Она спросила и тут же пожалела об этом. Вдруг он не сможет выговорить для нее эти слова! Может быть, он давно заметил ее молящий о любви взгляд и наконец решил сделать ей подарок. Подарок дочери на пятидесятилетие отца… Маша накрыла губы Павловского ладонью.

– Нет! Ничего не говори! – прошептала она. – Считай, что я об этом не спрашивала. Я больше никогда не спрошу! Клянусь!

Она легла на спину. Он склонился над ней, легким прикосновением скользнув по телу. Оно изогнулось дугой вслед его пальцам. Пожалуй, они с Павловским могли бы выступать с иллюзионом. Он приближал бы к ней ладони, а ее тело изгибалось бы виноградной лозой и пело бы самую вечную на земле песнь.

Разве так уж важно, любит ли ее Саша? Она его любит, и в этом все дело. Маша встала на колени и прижалась к нему, обняв за шею. Он слегка отстранился, и через минуту по ее коже побежали его губы, горячие и жадные. Она так и стояла на коленях, откинув назад голову и заложив за голову руки, а губы любимого человека упоительно медленно путешествовали по ее телу. Издав протяжный стон, Маша снова упала на те подушки, или одеяла, или одежду – то, что было разбросано по полу, и заплакала навзрыд.

– Что? Машенька? Что-то не так? Я обидел тебя? – испугался Павловский.

– Я… я никогда не была так счастлива, – всхлипывала она и, как ребенок, размазывала кулаками слезы пополам с дорогой косметикой, купленной тоже по случаю юбилея отца.

Павловский присел рядом с ней в позе скорчившегося мальчика Микеланджело.

– Я не имею права тебя любить, – после нескольких минут молчания проговорил он.

Маша помнила только что данную клятву и ни о чем не переспросила.

– Зато я имею право любить кого хочу! – сказала она. – А хочу я любить тебя! И никто не сможет мне запретить!

Она мягко, за плечи уложила его все на те же разбросанные вещи и отдала ему долг любви. Он смущался и пытался сказать что-то вроде: «Не надо», но в конце концов полностью отдался ее ласковым рукам и страстным поцелуям.

– Это черт знает что такое! – Виктор Юрьевич, отец Маши, не смог сдержать возмущения. – Ему же сто лет!

– Папа! Вы с ним одногодки! Почему ты врал гостям, что тебе пятьдесят? – рассмеялась Маша.

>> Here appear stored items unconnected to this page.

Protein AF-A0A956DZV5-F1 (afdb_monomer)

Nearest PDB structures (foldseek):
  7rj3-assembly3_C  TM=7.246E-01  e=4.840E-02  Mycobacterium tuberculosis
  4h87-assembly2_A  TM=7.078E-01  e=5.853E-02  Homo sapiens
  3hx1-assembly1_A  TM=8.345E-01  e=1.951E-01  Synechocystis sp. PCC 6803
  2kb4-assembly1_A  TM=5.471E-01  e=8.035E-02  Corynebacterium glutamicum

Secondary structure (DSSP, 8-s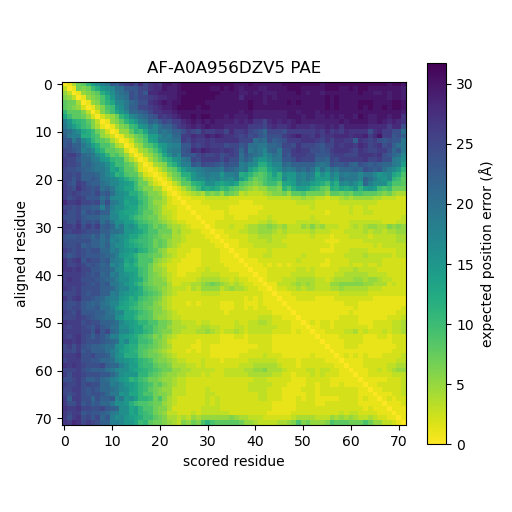tate):
-------------------PPP--EEEE--SS-EESSEEEE-SSEEEEESSTTSSEEE--TTS-SS-EEEE-

Sequence (72 aa):
MSERLPSGDPTHALRRAVPQPPLAVRVRVLGAAAQPAEWQLREGRCVVGAAPGCDVIIDDPTVSRRHVELGL

pLDDT: mean 84.17, std 16.44, range [43.5, 98.19]

Structure (mmCIF, N/CA/C/O backbone):
data_AF-A0A956DZV5-F1
#
_entry.id   AF-A0A956DZV5-F1
#
loop_
_atom_site.group_PDB
_atom_site.id
_atom_site.type_symbol
_atom_site.label_atom_id
_atom_site.label_alt_id
_atom_site.label_comp_id
_atom_site.label_asym_id
_atom_site.label_entity_id
_atom_site.label_seq_id
_atom_site.pdbx_PDB_ins_code
_atom_site.Cartn_x
_atom_site.Cartn_y
_atom_site.Cartn_z
_atom_site.occupancy
_atom_site.B_iso_or_equiv
_atom_site.auth_seq_id
_atom_site.auth_comp_id
_atom_site.auth_asym_id
_atom_site.auth_atom_id
_atom_site.pdbx_PDB_model_num
ATOM 1 N N . MET A 1 1 ? -66.408 -1.095 40.763 1.00 47.94 1 MET A N 1
ATOM 2 C CA . MET A 1 1 ? -65.219 -1.961 40.631 1.00 47.94 1 MET A CA 1
ATOM 3 C C . MET A 1 1 ? -64.862 -2.004 39.158 1.00 47.94 1 MET A C 1
ATOM 5 O O . MET A 1 1 ? -65.648 -2.541 38.399 1.00 47.94 1 MET A O 1
ATOM 9 N N . SER A 1 2 ? -63.771 -1.365 38.743 1.00 43.50 2 SER A N 1
ATOM 10 C CA . SER A 1 2 ? -63.173 -1.600 37.425 1.00 43.50 2 SER A CA 1
ATOM 11 C C . SER A 1 2 ? -61.674 -1.371 37.569 1.00 43.50 2 SER A C 1
ATOM 13 O O . SER A 1 2 ? -61.244 -0.341 38.090 1.00 43.50 2 SER A O 1
ATOM 15 N N . GLU A 1 3 ? -60.921 -2.411 37.242 1.00 48.16 3 GLU A N 1
ATOM 16 C CA . GLU A 1 3 ? -59.526 -2.639 37.604 1.00 48.16 3 GLU A CA 1
ATOM 17 C C . GLU A 1 3 ? -58.567 -1.667 36.906 1.00 48.16 3 GLU A C 1
ATOM 19 O O . GLU A 1 3 ? -58.626 -1.461 35.694 1.00 48.16 3 GLU A O 1
ATOM 24 N N . ARG A 1 4 ? -57.648 -1.077 37.682 1.00 47.75 4 ARG A N 1
ATOM 25 C CA . ARG A 1 4 ? -56.460 -0.421 37.130 1.00 47.75 4 ARG A CA 1
ATOM 26 C C . ARG A 1 4 ? -55.500 -1.514 36.668 1.00 47.75 4 ARG A C 1
ATOM 28 O O . ARG A 1 4 ? -54.983 -2.257 37.498 1.00 47.75 4 ARG A O 1
ATOM 35 N N . LEU A 1 5 ? -55.234 -1.580 35.368 1.00 60.72 5 LEU A N 1
ATOM 36 C CA . LEU A 1 5 ? -54.098 -2.327 34.832 1.00 60.72 5 LEU A CA 1
ATOM 37 C C . LEU A 1 5 ? -52.797 -1.739 35.413 1.00 60.72 5 LEU A C 1
ATOM 39 O O . LEU A 1 5 ? -52.622 -0.516 35.376 1.00 60.72 5 LEU A O 1
ATOM 43 N N . PRO A 1 6 ? -51.882 -2.555 35.963 1.00 53.47 6 PRO A N 1
ATOM 44 C CA . PRO A 1 6 ? -50.563 -2.075 36.337 1.00 53.47 6 PRO A CA 1
ATOM 45 C C . PRO A 1 6 ? -49.806 -1.693 35.061 1.00 53.47 6 PRO A C 1
ATOM 47 O O . PRO A 1 6 ? -49.573 -2.527 34.188 1.00 53.47 6 PRO A O 1
ATOM 50 N N . SER A 1 7 ? -49.434 -0.417 34.955 1.00 56.91 7 SER A N 1
ATOM 51 C CA . SER A 1 7 ? -48.520 0.097 33.933 1.00 56.91 7 SER A CA 1
ATOM 52 C C . SER A 1 7 ? -47.119 -0.459 34.197 1.00 56.91 7 SER A C 1
ATOM 54 O O . SER A 1 7 ? -46.277 0.205 34.797 1.00 56.91 7 SER A O 1
ATOM 56 N N . GLY A 1 8 ? -46.891 -1.717 33.825 1.00 58.44 8 GLY A N 1
ATOM 57 C CA . GLY A 1 8 ? -45.570 -2.329 33.782 1.00 58.44 8 GLY A CA 1
ATOM 58 C C . GLY A 1 8 ? -44.882 -1.914 32.494 1.00 58.44 8 GLY A C 1
ATOM 59 O O . GLY A 1 8 ? -44.918 -2.658 31.521 1.00 58.44 8 GLY A O 1
ATOM 60 N N . ASP A 1 9 ? -44.310 -0.714 32.484 1.00 64.81 9 ASP A N 1
ATOM 61 C CA . ASP A 1 9 ? -43.447 -0.264 31.396 1.00 64.81 9 ASP A CA 1
ATOM 62 C C . ASP A 1 9 ? -42.206 -1.177 31.400 1.00 64.81 9 ASP A C 1
ATOM 64 O O . ASP A 1 9 ? -41.482 -1.206 32.404 1.00 64.81 9 ASP A O 1
ATOM 68 N N . PRO A 1 10 ? -41.967 -2.011 30.371 1.00 63.41 10 PRO A N 1
ATOM 69 C CA . PRO A 1 10 ? -40.781 -2.843 30.345 1.00 63.41 10 PRO A CA 1
ATOM 70 C C . PRO A 1 10 ? -39.587 -1.909 30.189 1.00 63.41 10 PRO A C 1
ATOM 72 O O . PRO A 1 10 ? -39.345 -1.360 29.116 1.00 63.41 10 PRO A O 1
ATOM 75 N N . THR A 1 11 ? -38.835 -1.715 31.272 1.00 65.25 11 THR A N 1
ATOM 76 C CA . THR A 1 11 ? -37.558 -1.008 31.246 1.00 65.25 11 THR A CA 1
ATOM 77 C C . THR A 1 11 ? -36.662 -1.666 30.199 1.00 65.25 11 THR A C 1
ATOM 79 O O . THR A 1 11 ? -36.023 -2.691 30.447 1.00 65.25 11 THR A O 1
ATOM 82 N N . HIS A 1 12 ? -36.618 -1.085 29.002 1.00 62.19 12 HIS A N 1
ATOM 83 C CA . HIS A 1 12 ? -35.684 -1.466 27.961 1.00 62.19 12 HIS A CA 1
ATOM 84 C C . HIS A 1 12 ? -34.298 -1.031 28.427 1.00 62.19 12 HIS A C 1
ATOM 86 O O . HIS A 1 12 ? -33.902 0.124 28.280 1.00 62.19 12 HIS A O 1
ATOM 92 N N . ALA A 1 13 ? -33.555 -1.958 29.029 1.00 64.94 13 ALA A N 1
ATOM 93 C CA . ALA A 1 13 ? -32.146 -1.750 29.308 1.00 64.94 13 ALA A CA 1
ATOM 94 C C . ALA A 1 13 ? -31.416 -1.594 27.966 1.00 64.94 13 ALA A C 1
ATOM 96 O O . ALA A 1 13 ? -31.082 -2.575 27.298 1.00 64.94 13 ALA A O 1
ATOM 97 N N . LEU A 1 14 ? -31.198 -0.344 27.557 1.00 64.94 14 LEU A N 1
ATOM 98 C CA . LEU A 1 14 ? -30.316 0.014 26.457 1.00 64.94 14 LEU A CA 1
ATOM 99 C C . LEU A 1 14 ? -28.929 -0.519 26.827 1.00 64.94 14 LEU A C 1
ATOM 101 O O . LEU A 1 14 ? -28.241 0.031 27.689 1.00 64.94 14 LEU A O 1
ATOM 105 N N . ARG A 1 15 ? -28.541 -1.655 26.235 1.00 67.12 15 ARG A N 1
ATOM 106 C CA . ARG A 1 15 ? -27.189 -2.185 26.401 1.00 67.12 15 ARG A CA 1
ATOM 107 C C . ARG A 1 15 ? -26.239 -1.100 25.917 1.00 67.12 15 ARG A C 1
ATOM 109 O O . ARG A 1 15 ? -26.283 -0.725 24.748 1.00 67.12 15 ARG A O 1
ATOM 116 N N . ARG A 1 16 ? -25.397 -0.591 26.822 1.00 64.75 16 ARG A N 1
ATOM 117 C CA . ARG A 1 16 ? -24.294 0.307 26.476 1.00 64.75 16 ARG A CA 1
ATOM 118 C C . ARG A 1 16 ? -23.554 -0.330 25.303 1.00 64.75 16 ARG A C 1
ATOM 120 O O . ARG A 1 16 ? -23.110 -1.472 25.440 1.00 64.75 16 ARG A O 1
ATOM 127 N N . ALA A 1 17 ? -23.481 0.365 24.168 1.00 67.50 17 ALA A N 1
ATOM 128 C CA . ALA A 1 17 ? -22.717 -0.103 23.023 1.00 67.50 17 ALA A CA 1
ATOM 129 C C . ALA A 1 17 ? -21.300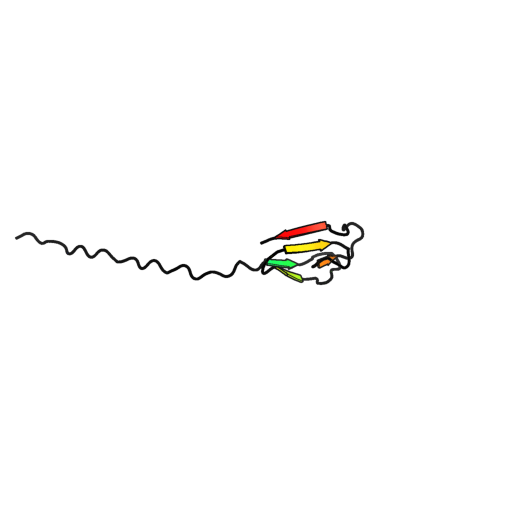 -0.391 23.525 1.00 67.50 17 ALA A C 1
ATOM 131 O O . ALA A 1 17 ? -20.595 0.513 23.977 1.00 67.50 17 ALA A O 1
ATOM 132 N N . VAL A 1 18 ? -20.929 -1.671 23.563 1.00 69.19 18 VAL A N 1
ATOM 133 C CA . VAL A 1 18 ? -19.543 -2.058 23.814 1.00 69.19 18 VAL A CA 1
ATOM 134 C C . VAL A 1 18 ? -18.741 -1.351 22.724 1.00 69.19 18 VAL A C 1
ATOM 136 O O . VAL A 1 18 ? -19.140 -1.487 21.565 1.00 69.19 18 VAL A O 1
ATOM 139 N N . PRO A 1 19 ? -17.693 -0.569 23.050 1.00 64.69 19 PRO A N 1
ATOM 140 C CA . PRO A 1 19 ? -16.849 0.042 22.036 1.00 64.69 19 PRO A CA 1
ATOM 141 C C . PRO A 1 19 ? -16.350 -1.076 21.130 1.00 64.69 19 PRO A C 1
ATOM 143 O O . PRO A 1 19 ? -15.551 -1.914 21.550 1.00 64.69 19 PRO A O 1
ATOM 146 N N . GLN A 1 20 ? -16.915 -1.162 19.930 1.00 63.25 20 GLN A N 1
ATOM 147 C CA . GLN A 1 20 ? -16.448 -2.120 18.950 1.00 63.25 20 GLN A CA 1
ATOM 148 C C . GLN A 1 20 ? -15.108 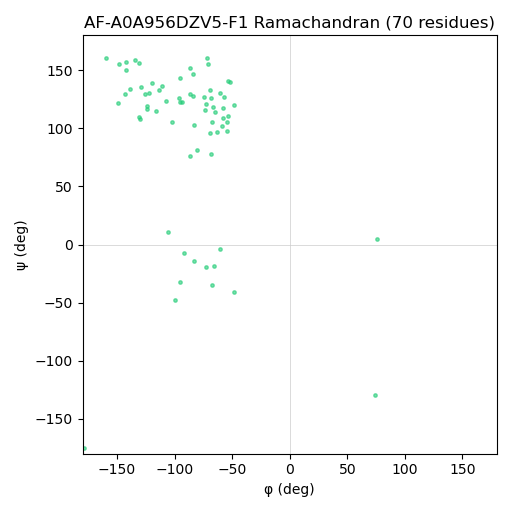-1.561 18.484 1.00 63.25 20 GLN A C 1
ATOM 150 O O . GLN A 1 20 ? -15.080 -0.405 18.048 1.00 63.25 20 GLN A O 1
ATOM 155 N N . PRO A 1 21 ? -13.994 -2.298 18.638 1.00 65.06 21 PRO A N 1
ATOM 156 C CA . PRO A 1 21 ? -12.742 -1.841 18.063 1.00 65.06 21 PRO A CA 1
ATOM 157 C C . PRO A 1 21 ? -12.977 -1.565 16.570 1.00 65.06 21 PRO A C 1
ATOM 159 O O . PRO A 1 21 ? -13.750 -2.304 15.945 1.00 65.06 21 PRO A O 1
ATOM 162 N N . PRO A 1 22 ? -12.382 -0.497 16.009 1.00 70.25 22 PRO A N 1
ATOM 163 C CA . PRO A 1 22 ? -12.559 -0.174 14.601 1.00 70.25 22 PRO A CA 1
ATOM 164 C C . PRO A 1 22 ? -12.258 -1.407 13.744 1.00 70.25 22 PRO A C 1
ATOM 166 O O . PRO A 1 22 ? -11.355 -2.193 14.050 1.00 70.25 22 PRO A O 1
ATOM 169 N N . LEU A 1 23 ? -13.072 -1.613 12.705 1.00 78.50 23 LEU A N 1
ATOM 170 C CA . LEU A 1 23 ? -12.946 -2.759 11.809 1.00 78.50 23 LEU A CA 1
ATOM 171 C C . LEU A 1 23 ? -11.549 -2.754 11.186 1.00 78.50 23 LEU A C 1
ATOM 173 O O . LEU A 1 23 ? -11.235 -1.914 10.347 1.00 78.50 23 LEU A O 1
ATOM 177 N N . ALA A 1 24 ? -10.712 -3.705 11.598 1.00 84.88 24 ALA A N 1
ATOM 178 C CA . ALA A 1 24 ? -9.384 -3.851 11.032 1.00 84.88 24 ALA A CA 1
ATOM 179 C C . ALA A 1 24 ? -9.497 -4.325 9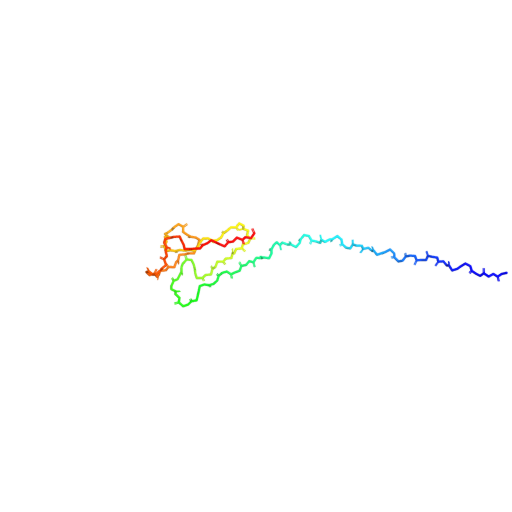.576 1.00 84.88 24 ALA A C 1
ATOM 181 O O . ALA A 1 24 ? -10.097 -5.365 9.291 1.00 84.88 24 ALA A O 1
ATOM 182 N N . VAL A 1 25 ? -8.875 -3.589 8.658 1.00 92.25 25 VAL A N 1
ATOM 183 C CA . VAL A 1 25 ? -8.843 -3.913 7.229 1.00 92.25 25 VAL A CA 1
ATOM 184 C C . VAL A 1 25 ? -7.567 -4.679 6.915 1.00 92.25 25 VAL A C 1
ATOM 186 O O . VAL A 1 25 ? -6.506 -4.430 7.487 1.00 92.25 25 VAL A O 1
ATOM 189 N N . ARG A 1 26 ? -7.668 -5.644 6.006 1.00 94.19 26 ARG A N 1
ATOM 190 C CA . ARG A 1 26 ? -6.538 -6.435 5.527 1.00 94.19 26 ARG A CA 1
ATOM 191 C C . ARG A 1 26 ? -6.336 -6.162 4.047 1.00 94.19 26 ARG A C 1
ATOM 193 O O . ARG A 1 26 ? -7.193 -6.484 3.230 1.00 94.19 26 ARG A O 1
ATOM 200 N N . VAL A 1 27 ? -5.204 -5.560 3.723 1.00 94.31 27 VAL A N 1
ATOM 201 C CA . VAL A 1 27 ? -4.792 -5.233 2.362 1.00 94.31 27 VAL A CA 1
ATOM 202 C C . VAL A 1 27 ? -3.937 -6.381 1.852 1.00 94.31 27 VAL A C 1
ATOM 204 O O . VAL A 1 27 ? -2.944 -6.727 2.484 1.00 94.31 27 VAL A O 1
ATOM 207 N N . ARG A 1 28 ? -4.324 -6.993 0.732 1.00 96.50 28 ARG A N 1
ATOM 208 C CA . ARG A 1 28 ? -3.566 -8.069 0.081 1.00 96.50 28 ARG A CA 1
ATOM 209 C C . ARG A 1 28 ? -3.234 -7.652 -1.338 1.00 96.50 28 ARG A C 1
ATOM 211 O O . ARG A 1 28 ? -4.129 -7.233 -2.070 1.00 96.50 28 ARG A O 1
ATOM 218 N N . VAL A 1 29 ? -1.972 -7.795 -1.721 1.00 95.00 29 VAL A N 1
ATOM 219 C CA . VAL A 1 29 ? -1.542 -7.566 -3.101 1.00 95.00 29 VAL A CA 1
ATOM 220 C C . VAL A 1 29 ? -1.729 -8.856 -3.889 1.00 95.00 29 VAL A C 1
ATOM 222 O O . VAL A 1 29 ? -1.313 -9.930 -3.455 1.00 95.00 29 VAL A O 1
ATOM 225 N N . LEU A 1 30 ? -2.384 -8.752 -5.042 1.00 94.56 30 LEU A N 1
ATOM 226 C CA . LEU A 1 30 ? -2.637 -9.864 -5.952 1.00 94.56 30 LEU A CA 1
ATOM 227 C C . LEU A 1 30 ? -1.989 -9.551 -7.302 1.00 94.56 30 LEU A C 1
ATOM 229 O O . LEU A 1 30 ? -2.075 -8.422 -7.774 1.00 94.56 30 LEU A O 1
ATOM 233 N N . GLY A 1 31 ? -1.367 -10.549 -7.930 1.00 92.50 31 GLY A N 1
ATOM 234 C CA . GLY A 1 31 ? -0.840 -10.422 -9.295 1.00 92.50 31 GLY A CA 1
ATOM 235 C C . GLY A 1 31 ? 0.466 -9.632 -9.448 1.00 92.50 31 GLY A C 1
ATOM 236 O O . GLY A 1 31 ? 0.913 -9.467 -10.575 1.00 92.50 31 GLY A O 1
ATOM 237 N N . ALA A 1 32 ? 1.094 -9.190 -8.356 1.00 93.25 32 ALA A N 1
ATOM 238 C CA . ALA A 1 32 ? 2.393 -8.516 -8.367 1.00 93.25 32 ALA A CA 1
ATOM 239 C C . ALA A 1 32 ? 3.251 -8.946 -7.167 1.00 93.25 32 ALA A C 1
ATOM 241 O O . ALA A 1 32 ? 2.722 -9.386 -6.140 1.00 93.25 32 ALA A O 1
ATOM 242 N N . ALA A 1 33 ? 4.573 -8.810 -7.290 1.00 95.25 33 ALA A N 1
ATOM 243 C CA . ALA A 1 33 ? 5.490 -9.011 -6.175 1.00 95.25 33 ALA A CA 1
ATOM 244 C C . ALA A 1 33 ? 5.400 -7.818 -5.214 1.00 95.25 33 ALA A C 1
ATOM 246 O O . ALA A 1 33 ? 5.536 -6.667 -5.627 1.00 95.25 33 ALA A O 1
ATOM 247 N N . ALA A 1 34 ? 5.163 -8.091 -3.930 1.00 96.62 34 ALA A N 1
ATOM 248 C CA . ALA A 1 34 ? 5.051 -7.052 -2.917 1.00 96.62 34 ALA A CA 1
ATOM 249 C C . ALA A 1 34 ? 5.671 -7.452 -1.579 1.00 96.62 34 ALA A C 1
ATOM 251 O O . ALA A 1 34 ? 5.685 -8.627 -1.200 1.00 96.62 34 ALA A O 1
ATOM 252 N N . GLN A 1 35 ? 6.164 -6.449 -0.860 1.00 96.12 35 GLN A N 1
ATOM 253 C CA . GLN A 1 35 ? 6.792 -6.579 0.445 1.00 96.12 35 GLN A CA 1
ATOM 254 C C . GLN A 1 35 ? 6.183 -5.558 1.423 1.00 96.12 35 GLN A C 1
ATOM 256 O O . GLN A 1 35 ? 6.435 -4.361 1.279 1.00 96.12 35 GLN A O 1
ATOM 261 N N . PRO A 1 36 ? 5.391 -6.011 2.413 1.00 96.31 36 PRO A N 1
ATOM 262 C CA . PRO A 1 36 ? 4.814 -7.354 2.529 1.00 96.31 36 PRO A CA 1
ATOM 263 C C . PRO A 1 36 ? 3.678 -7.590 1.513 1.00 96.31 36 PRO A C 1
ATOM 265 O O . PRO A 1 36 ? 3.071 -6.652 1.006 1.00 96.31 36 PRO A O 1
ATOM 268 N N . ALA A 1 37 ? 3.345 -8.857 1.246 1.00 94.94 37 ALA A N 1
ATOM 269 C CA . ALA A 1 37 ? 2.212 -9.220 0.381 1.00 94.94 37 ALA A CA 1
ATOM 270 C C . ALA A 1 37 ? 0.838 -8.984 1.043 1.00 94.94 37 ALA A C 1
ATOM 272 O O . ALA A 1 37 ? -0.189 -8.910 0.363 1.00 94.94 37 ALA A O 1
ATOM 273 N N . GLU A 1 38 ? 0.815 -8.884 2.373 1.00 96.06 38 GLU A N 1
ATOM 274 C CA . GLU A 1 38 ? -0.376 -8.621 3.171 1.00 96.06 38 GLU A CA 1
ATOM 275 C C . GLU A 1 38 ? -0.053 -7.628 4.291 1.00 96.06 38 GLU A C 1
ATOM 277 O O . GLU A 1 38 ? 0.945 -7.779 4.995 1.00 96.06 38 GLU A O 1
ATOM 282 N N . TRP A 1 39 ? -0.917 -6.631 4.463 1.00 95.38 39 TRP A N 1
ATOM 283 C CA . TRP A 1 39 ? -0.809 -5.600 5.488 1.00 95.38 39 TRP A CA 1
ATOM 284 C C . TRP A 1 39 ? -2.120 -5.468 6.258 1.00 95.38 39 TRP A C 1
ATOM 286 O O . TRP A 1 39 ? -3.204 -5.434 5.674 1.00 95.38 39 TRP A O 1
ATOM 296 N N . GLN A 1 40 ? -2.037 -5.380 7.584 1.00 94.94 40 GLN A N 1
ATOM 297 C CA . GLN A 1 40 ? -3.202 -5.213 8.448 1.00 94.94 40 GLN A CA 1
ATOM 298 C C . GLN A 1 40 ? -3.301 -3.748 8.888 1.00 94.94 40 GLN A C 1
ATOM 300 O O . GLN A 1 40 ? -2.578 -3.311 9.780 1.00 94.94 40 GLN A O 1
ATOM 305 N N . LEU A 1 41 ? -4.242 -3.007 8.305 1.00 92.31 41 LEU A N 1
ATOM 306 C CA . LEU A 1 41 ? -4.573 -1.646 8.711 1.00 92.31 41 LEU A CA 1
ATOM 307 C C . LEU A 1 41 ? -5.548 -1.700 9.893 1.00 92.31 41 LEU A C 1
ATOM 309 O O . LEU A 1 41 ? -6.727 -2.014 9.730 1.00 92.31 41 LEU A O 1
ATOM 313 N N . ARG A 1 42 ? -5.031 -1.462 11.101 1.00 90.50 42 ARG A N 1
ATOM 314 C CA . ARG A 1 42 ? -5.830 -1.422 12.341 1.00 90.50 42 ARG A CA 1
ATOM 315 C C . ARG A 1 42 ? -6.251 -0.006 12.722 1.00 90.50 42 ARG A C 1
ATOM 317 O O . ARG A 1 42 ? -7.315 0.172 13.299 1.00 90.50 42 ARG A O 1
ATOM 324 N N . GLU A 1 43 ? -5.406 0.965 12.402 1.00 87.88 43 GLU A N 1
ATOM 325 C CA . GLU A 1 43 ? -5.581 2.387 12.682 1.00 87.88 43 GLU A CA 1
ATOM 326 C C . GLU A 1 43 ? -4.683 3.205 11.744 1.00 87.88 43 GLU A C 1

– Знаешь, мне не до смеха! Ты хоть в курсе, что он был женат уже три раза и что у него несметное количество отпрысков по всему городу? И это только та вершина айсберга, которая на поверхности! Я уверен, что у него куча женщин по всей стране, а детей и сосчитать нельзя!

– Папа! Мне все равно! Я люблю его! – жестко отрезала Маша.

– Ну и дура! Он бросит тебя, как трех своих предыдущих жен!

– Я ему не жена.

– Он все равно тебя бросит! Не понимаю, что бабы в нем находят: ни кожи, ни рожи! Одни зубы!

Виктор Юрьевич заглянул в глаза дочери и умоляюще проговорил:

– Маша, забудь о нем… пока не поздно!

– Уже поздно.

– Что значит поздно? – испугался отец. – Неужели… неужели ты уже… беременна… Вроде бы еще…

– Папа! – Маша с укором посмотрела на отца. – Разумеется, я еще не беременна. Но мне непонятно, почему тебя это так пугает. Мне не пятнадцать лет! Общественное мнение возмущено не будет! И предохраняться я не собираюсь!

– Маша! Ты знаешь, я мечтаю о том, чтобы ты наконец устроила личную жизнь и родила мне внуков, но… не Сашкиных же детей!

– Ты не сможешь их полюбить?

– Нет! То есть я не знаю! Дело не в этом! Дело в Сашке! Как он посмел?! Старый козел!!!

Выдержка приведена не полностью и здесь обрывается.